Courtesy of ZeroHedge View original post here.

With the rank smell of geopolitical crisis again overpowering the air (not to mention the bidstack in the S&P500), Deutsche Bank’s head of thematic research Jim Reid thought it would be a good opportunity to highlight a table the bank’s equity strategists Binky Chadha and Parag Thatte did a few years ago examining what happens to the S&P 500 around domestic political and geopolitical events.

The two show that these events have typically been short-lived, with a median sell-off of -5.7%. They tend to take around 3 weeks to reach a bottom and further 3 weeks to recover prior levels. On average the market was +6.5% and +13% higher from the bottom 3 and 12 months after.

The other point the DB duo makes is that the underlying economic context tends to ultimately dominate. He highlights that:

  • The oil embargo of 1973, with clearly visible negative economic impacts, saw the biggest selloff in the S&P 500 and the slowest equity market recovery since World War II.

  • The Vietnam and two Gulf wars by contrast occurred against the backdrop of economic recoveries and saw sharp selloffs followed by  long-lived rallies.

  • The selloffs following President Kennedy’s assassination and President Clinton’s impeachment proceedings occurred during economic expansions and were again very short lived (down -4% but regaining their prior levels in under a week) and saw strong rallies thereafter, while the impeachment proceedings against President Nixon, which occurred in the middle of a recession saw a sharp selloff and rebound but this gave way to a renewed slide after.

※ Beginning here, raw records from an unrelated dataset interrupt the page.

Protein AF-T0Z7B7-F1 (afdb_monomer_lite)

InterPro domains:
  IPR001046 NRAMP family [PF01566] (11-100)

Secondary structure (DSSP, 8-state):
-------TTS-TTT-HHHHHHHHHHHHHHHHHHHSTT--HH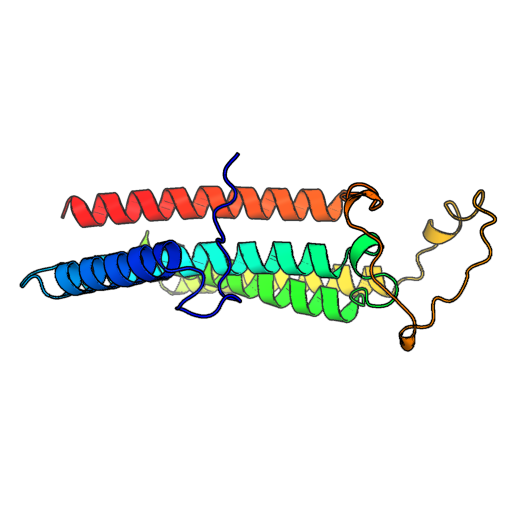HHHHHHHHHHHHHHHHHHHHHHHHHT-HHHHGGGPPPHHHHHHHHHHHHHHHHHHHHHHHHHH-TTS-HHHHHHHHHHHHHHHHHHHHHHHHHHHS--GGGSTTSSS---------TTT--PPPTTSPPP----HHHHHHHHHHHHHHHHHHHHHHHHHHHHH--

Foldseek 3Di:
DDPQDQDPPDDCVRRVVNVVVVVVVVVVVVVLVPPPVRPVVLVVVLVVLVCLLVVLVVLLVVLLQLQFCLQQPPRHDQLVSSLVSLLVSLVSLLVSVLVLCCLVCVPDDPVVSVVSSVVSNVVSVVVSVVSVVVSVPPPPVVVVVPPPDPDPPPPPDSVNDDNDDPVPGDPGDQDPVNVVVVVVSVVSSVVSVVSSVVSSVVVVVD

Sequence (206 aa):
VFKVRHSLHWSPRRAPVFYLIYAGLLVVSAIVVLIPNAPLGLITTGVQALAGILLPSATVFLVLLCNDKDVLGPWINTPIRNVVAGAIVWILILMSLALTAATMFPKISGSELTSGLLIGAGVGALAGLAGFVSSKLPSRKKEIAMGEADHPVEHFDKDTWRTPPLDTLPKAKIHITSRVGLTVLRLYLVMAVVLVVIKVAQLAGH

Organism: NCBI:txid410659

Radius of gyration: 23.14 Å; chains: 1; bounding box: 54×34×61 Å

pLDDT: mean 70.52, std 12.98, range [35.09, 94.25]

Structure (mmCIF, N/CA/C/O backbone):
data_AF-T0Z7B7-F1
#
_entry.id   AF-T0Z7B7-F1
#
loop_
_atom_site.group_PDB
_atom_site.id
_atom_site.type_symbol
_atom_site.label_atom_id
_atom_site.label_alt_id
_atom_site.label_comp_id
_atom_site.label_asym_id
_atom_site.label_entity_id
_atom_site.label_seq_id
_atom_site.pdbx_PDB_ins_code
_atom_site.Cartn_x
_atom_site.Cartn_y
_atom_site.Cartn_z
_atom_site.occupancy
_atom_site.B_iso_or_equiv
_atom_site.auth_seq_id
_atom_site.auth_comp_id
_atom_site.auth_asym_id
_atom_site.auth_atom_id
_atom_site.pdbx_PDB_model_num
ATOM 1 N N . VAL A 1 1 ? -25.167 -7.247 -22.999 1.00 45.03 1 VAL A N 1
ATOM 2 C CA . VAL A 1 1 ? -26.152 -7.222 -21.891 1.00 45.03 1 VAL A CA 1
ATOM 3 C C . VAL A 1 1 ? -25.470 -6.511 -20.722 1.00 45.03 1 VAL A C 1
ATOM 5 O O . VAL A 1 1 ? -24.590 -7.114 -20.149 1.00 45.03 1 VAL A O 1
ATOM 8 N N . PHE A 1 2 ? -25.586 -5.224 -20.392 1.00 44.06 2 PHE A N 1
ATOM 9 C CA . PHE A 1 2 ? -26.480 -4.106 -20.692 1.00 44.06 2 PHE A CA 1
ATOM 10 C C . PHE A 1 2 ? -25.648 -2.919 -21.221 1.00 44.06 2 PHE A C 1
ATOM 12 O O . PHE A 1 2 ? -24.592 -2.610 -20.675 1.00 44.06 2 PHE A O 1
ATOM 19 N N . LYS A 1 3 ? -26.107 -2.226 -22.271 1.00 51.56 3 LYS A N 1
ATOM 20 C CA . LYS A 1 3 ? -25.404 -1.075 -22.880 1.00 51.56 3 LYS A CA 1
ATOM 21 C C . LYS A 1 3 ? -25.718 0.230 -22.132 1.00 51.56 3 LYS A C 1
ATOM 23 O O . LYS A 1 3 ? -26.010 1.253 -22.743 1.00 51.56 3 LYS A O 1
ATOM 28 N N . VAL A 1 4 ? -25.723 0.183 -20.803 1.00 56.44 4 VAL A N 1
ATOM 29 C CA . VAL A 1 4 ? -25.793 1.399 -19.987 1.00 56.44 4 VAL A CA 1
ATOM 30 C C . VAL A 1 4 ? -24.419 2.087 -20.101 1.00 56.44 4 VAL A C 1
ATOM 32 O O . VAL A 1 4 ? -23.399 1.442 -20.347 1.00 56.44 4 VAL A O 1
ATOM 35 N N . ARG A 1 5 ? -24.369 3.419 -20.086 1.00 51.94 5 ARG A N 1
ATOM 36 C CA . ARG A 1 5 ? -23.113 4.178 -20.206 1.00 51.94 5 ARG A CA 1
ATOM 37 C C . ARG A 1 5 ? -22.633 4.485 -18.787 1.00 51.94 5 ARG A C 1
ATOM 39 O O . ARG A 1 5 ? -23.195 5.357 -18.140 1.00 51.94 5 ARG A O 1
ATOM 46 N N . HIS A 1 6 ? -21.649 3.730 -18.294 1.00 53.72 6 HIS A N 1
ATOM 47 C CA . HIS A 1 6 ? -21.229 3.704 -16.879 1.00 53.72 6 HIS A CA 1
ATOM 48 C C . HIS A 1 6 ? -19.853 4.354 -16.662 1.00 53.72 6 HIS A C 1
ATOM 50 O O . HIS A 1 6 ? -19.028 3.832 -15.918 1.00 53.72 6 HIS A O 1
ATOM 56 N N . SER A 1 7 ? -19.541 5.437 -17.374 1.00 54.81 7 SER A N 1
ATOM 57 C CA . SER A 1 7 ? -18.216 6.057 -17.289 1.00 54.81 7 SER A CA 1
ATOM 58 C C . SER A 1 7 ? -18.325 7.544 -16.989 1.00 54.81 7 SER A C 1
ATOM 60 O O . SER A 1 7 ? -19.087 8.257 -17.644 1.00 54.81 7 SER A O 1
ATOM 62 N N . LEU A 1 8 ? -17.514 7.991 -16.025 1.00 54.94 8 LEU A N 1
ATOM 63 C CA . LEU A 1 8 ? -17.390 9.372 -15.541 1.00 54.94 8 LEU A CA 1
ATOM 64 C C . LEU A 1 8 ? -17.006 10.376 -16.649 1.00 54.94 8 LEU A C 1
ATOM 66 O O . LEU A 1 8 ? -17.120 11.580 -16.461 1.00 54.94 8 LEU A O 1
ATOM 70 N N . HIS A 1 9 ? -16.559 9.884 -17.810 1.00 55.31 9 HIS A N 1
ATOM 71 C CA . HIS A 1 9 ? -16.179 10.688 -18.974 1.00 55.31 9 HIS A CA 1
ATOM 72 C C . HIS A 1 9 ? -17.367 11.221 -19.797 1.00 55.31 9 HIS A C 1
ATOM 74 O O . HIS A 1 9 ? -17.162 11.986 -20.740 1.00 55.31 9 HIS A O 1
ATOM 80 N N . TRP A 1 10 ? -18.606 10.819 -19.497 1.00 57.91 10 TRP A N 1
ATOM 81 C CA . TRP A 1 10 ? -19.784 11.263 -20.247 1.00 57.91 10 TRP A CA 1
ATOM 82 C C . TRP A 1 10 ? -20.441 12.473 -19.590 1.00 57.91 10 TRP A C 1
ATOM 84 O O . TRP A 1 10 ? -20.641 12.495 -18.381 1.00 57.91 10 TRP A O 1
ATOM 94 N N . SER A 1 11 ? -20.827 13.469 -20.398 1.00 56.66 11 SER A N 1
ATOM 95 C CA . SER A 1 11 ? -21.486 14.672 -19.883 1.00 56.66 11 SER A CA 1
ATOM 96 C C . SER A 1 11 ? -22.748 14.322 -19.071 1.00 56.66 11 SER A C 1
ATOM 98 O O . SER A 1 11 ? -23.439 13.358 -19.422 1.00 56.66 11 SER A O 1
ATOM 100 N N . PRO A 1 12 ? -23.108 15.108 -18.034 1.00 59.91 12 PRO A N 1
ATOM 101 C CA . PRO A 1 12 ? -24.229 14.811 -17.130 1.00 59.91 12 PRO A CA 1
ATOM 102 C C . PRO A 1 12 ? -25.563 14.537 -17.838 1.00 59.91 12 PRO A C 1
ATOM 104 O O . PRO A 1 12 ? -26.383 13.754 -17.368 1.00 59.91 12 PRO A O 1
ATOM 107 N N . ARG A 1 13 ? -25.757 15.124 -19.027 1.00 62.28 13 ARG A N 1
ATOM 108 C CA . ARG A 1 13 ? -26.940 14.918 -19.878 1.00 62.28 13 ARG A CA 1
ATOM 109 C C . ARG A 1 13 ? -26.963 13.578 -20.627 1.00 62.28 13 ARG A C 1
ATOM 111 O O . ARG A 1 13 ? -28.019 13.183 -21.106 1.00 62.28 13 ARG A O 1
ATOM 118 N N . ARG A 1 14 ? -25.830 12.881 -20.774 1.00 61.19 14 ARG A N 1
ATOM 119 C CA . ARG A 1 14 ? -25.704 11.631 -21.553 1.00 61.19 14 ARG A CA 1
ATOM 120 C C . ARG A 1 14 ? -25.621 10.359 -20.699 1.00 61.19 14 ARG A C 1
ATOM 122 O O . ARG A 1 14 ? -25.721 9.271 -21.268 1.00 61.19 14 ARG A O 1
ATOM 129 N N . ALA A 1 15 ? -25.465 10.478 -19.379 1.00 63.75 15 ALA A N 1
ATOM 130 C CA . ALA A 1 15 ? -25.451 9.355 -18.434 1.00 63.75 15 ALA A CA 1
ATOM 131 C C . ALA A 1 15 ? -26.286 9.649 -17.162 1.00 63.75 15 ALA A C 1
ATOM 133 O O . ALA A 1 15 ? -25.763 9.559 -16.050 1.00 63.75 15 ALA A O 1
ATOM 134 N N . PRO A 1 16 ? -27.585 9.992 -17.292 1.00 69.94 16 PRO A N 1
ATOM 135 C CA . PRO A 1 16 ? -28.399 10.463 -16.167 1.00 69.94 16 PRO A CA 1
ATOM 136 C C . PRO A 1 16 ? -28.518 9.432 -15.037 1.00 69.94 16 PRO A C 1
ATOM 138 O O . PRO A 1 16 ? -28.510 9.801 -13.871 1.00 69.94 16 PRO A O 1
ATOM 141 N N . VAL A 1 17 ? -28.548 8.136 -15.365 1.00 76.69 17 VAL A N 1
ATOM 142 C CA . VAL A 1 17 ? -28.652 7.049 -14.376 1.00 76.69 17 VAL A CA 1
ATOM 143 C C . VAL A 1 17 ? -27.427 6.990 -13.456 1.00 76.69 17 VAL A C 1
ATOM 145 O O . VAL A 1 17 ? -27.580 6.829 -12.251 1.00 76.69 17 VAL A O 1
ATOM 148 N N . PHE A 1 18 ? -26.215 7.172 -13.993 1.00 74.94 18 PHE A N 1
ATOM 149 C CA . PHE A 1 18 ? -24.986 7.150 -13.193 1.00 74.94 18 PHE A CA 1
ATOM 150 C C . PHE A 1 18 ? -24.949 8.319 -12.199 1.00 74.94 18 PHE A C 1
ATOM 152 O O . PHE A 1 18 ? -24.704 8.118 -11.011 1.00 74.94 18 PHE A O 1
ATOM 159 N N . TYR A 1 19 ? -25.252 9.532 -12.672 1.00 78.88 19 TYR A N 1
ATOM 160 C CA . TYR A 1 19 ? -25.281 10.723 -11.822 1.00 78.88 19 TYR A CA 1
ATOM 161 C C . TYR A 1 19 ? -26.417 10.686 -10.796 1.00 78.88 19 TYR A C 1
ATOM 163 O O . TYR A 1 19 ? -26.227 11.161 -9.682 1.00 78.88 19 TYR A O 1
ATOM 171 N N . LEU A 1 20 ? -27.567 10.095 -11.132 1.00 84.88 20 LEU A N 1
ATOM 172 C CA . LEU A 1 20 ? -28.690 9.948 -10.206 1.00 84.88 20 LEU A CA 1
ATOM 173 C C . LEU A 1 20 ? -28.377 8.952 -9.083 1.00 84.88 20 LEU A C 1
ATOM 175 O O . LEU A 1 20 ? -28.652 9.248 -7.924 1.00 84.88 20 LEU A O 1
ATOM 179 N N . ILE A 1 21 ? -27.738 7.820 -9.397 1.00 86.19 21 ILE A N 1
ATOM 180 C CA . ILE A 1 21 ? -27.248 6.878 -8.378 1.00 86.19 21 ILE A CA 1
ATOM 181 C C . ILE A 1 21 ? -26.181 7.547 -7.502 1.00 86.19 21 ILE A C 1
ATOM 183 O O . ILE A 1 21 ? -26.240 7.430 -6.281 1.00 86.19 21 ILE A O 1
ATOM 187 N N . TYR A 1 22 ? -25.238 8.282 -8.100 1.00 83.56 22 TYR A N 1
ATOM 188 C CA . TYR A 1 22 ? -24.193 8.992 -7.358 1.00 83.56 22 TYR A CA 1
ATOM 189 C C . TYR A 1 22 ? -24.770 10.061 -6.418 1.00 83.56 22 TYR A C 1
ATOM 191 O O . TYR A 1 22 ? -24.442 10.089 -5.234 1.00 83.56 22 TYR A O 1
ATOM 199 N N . ALA A 1 23 ? -25.677 10.903 -6.919 1.00 88.31 23 ALA A N 1
ATOM 200 C CA . ALA A 1 23 ? -26.368 11.907 -6.117 1.00 88.31 23 ALA A CA 1
ATOM 201 C C . ALA A 1 23 ? -27.220 11.261 -5.014 1.00 88.31 23 ALA A C 1
ATOM 203 O O . ALA A 1 23 ? -27.190 11.721 -3.876 1.00 88.31 23 ALA A O 1
ATOM 204 N N . GLY A 1 24 ? -27.917 10.163 -5.317 1.00 92.75 24 GLY A N 1
ATOM 205 C CA . GLY A 1 24 ? -28.658 9.387 -4.325 1.00 92.75 24 GLY A CA 1
ATOM 206 C C . GLY A 1 24 ? -27.751 8.853 -3.215 1.00 92.75 24 GLY A C 1
ATOM 207 O O . GLY A 1 24 ? -28.070 9.002 -2.039 1.00 92.75 24 GLY A O 1
ATOM 208 N N . LEU A 1 25 ? -26.581 8.313 -3.565 1.00 90.62 25 LEU A N 1
ATOM 209 C CA . LEU A 1 25 ? -25.595 7.830 -2.596 1.00 90.62 25 LEU A CA 1
ATOM 210 C C . LEU A 1 25 ? -25.048 8.961 -1.708 1.00 90.62 25 LEU A C 1
ATOM 212 O O . LEU A 1 25 ? -24.876 8.765 -0.503 1.00 90.62 25 LEU A O 1
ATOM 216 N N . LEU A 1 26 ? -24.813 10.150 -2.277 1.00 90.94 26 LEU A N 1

As Reid concludes, “if you believe this template, much might depend on what you think the momentum was before the geopolitical sell-off.”

The point is that geopolitical events have rarely left a deep scar on markets but even before events escalated around Ukraine, markets were trying to come to terms with inflation and rate hikes. That – and not the ongoing theatrical false flag farce in Ukraine – will be the dominant theme for markets in H1 and likely beyond.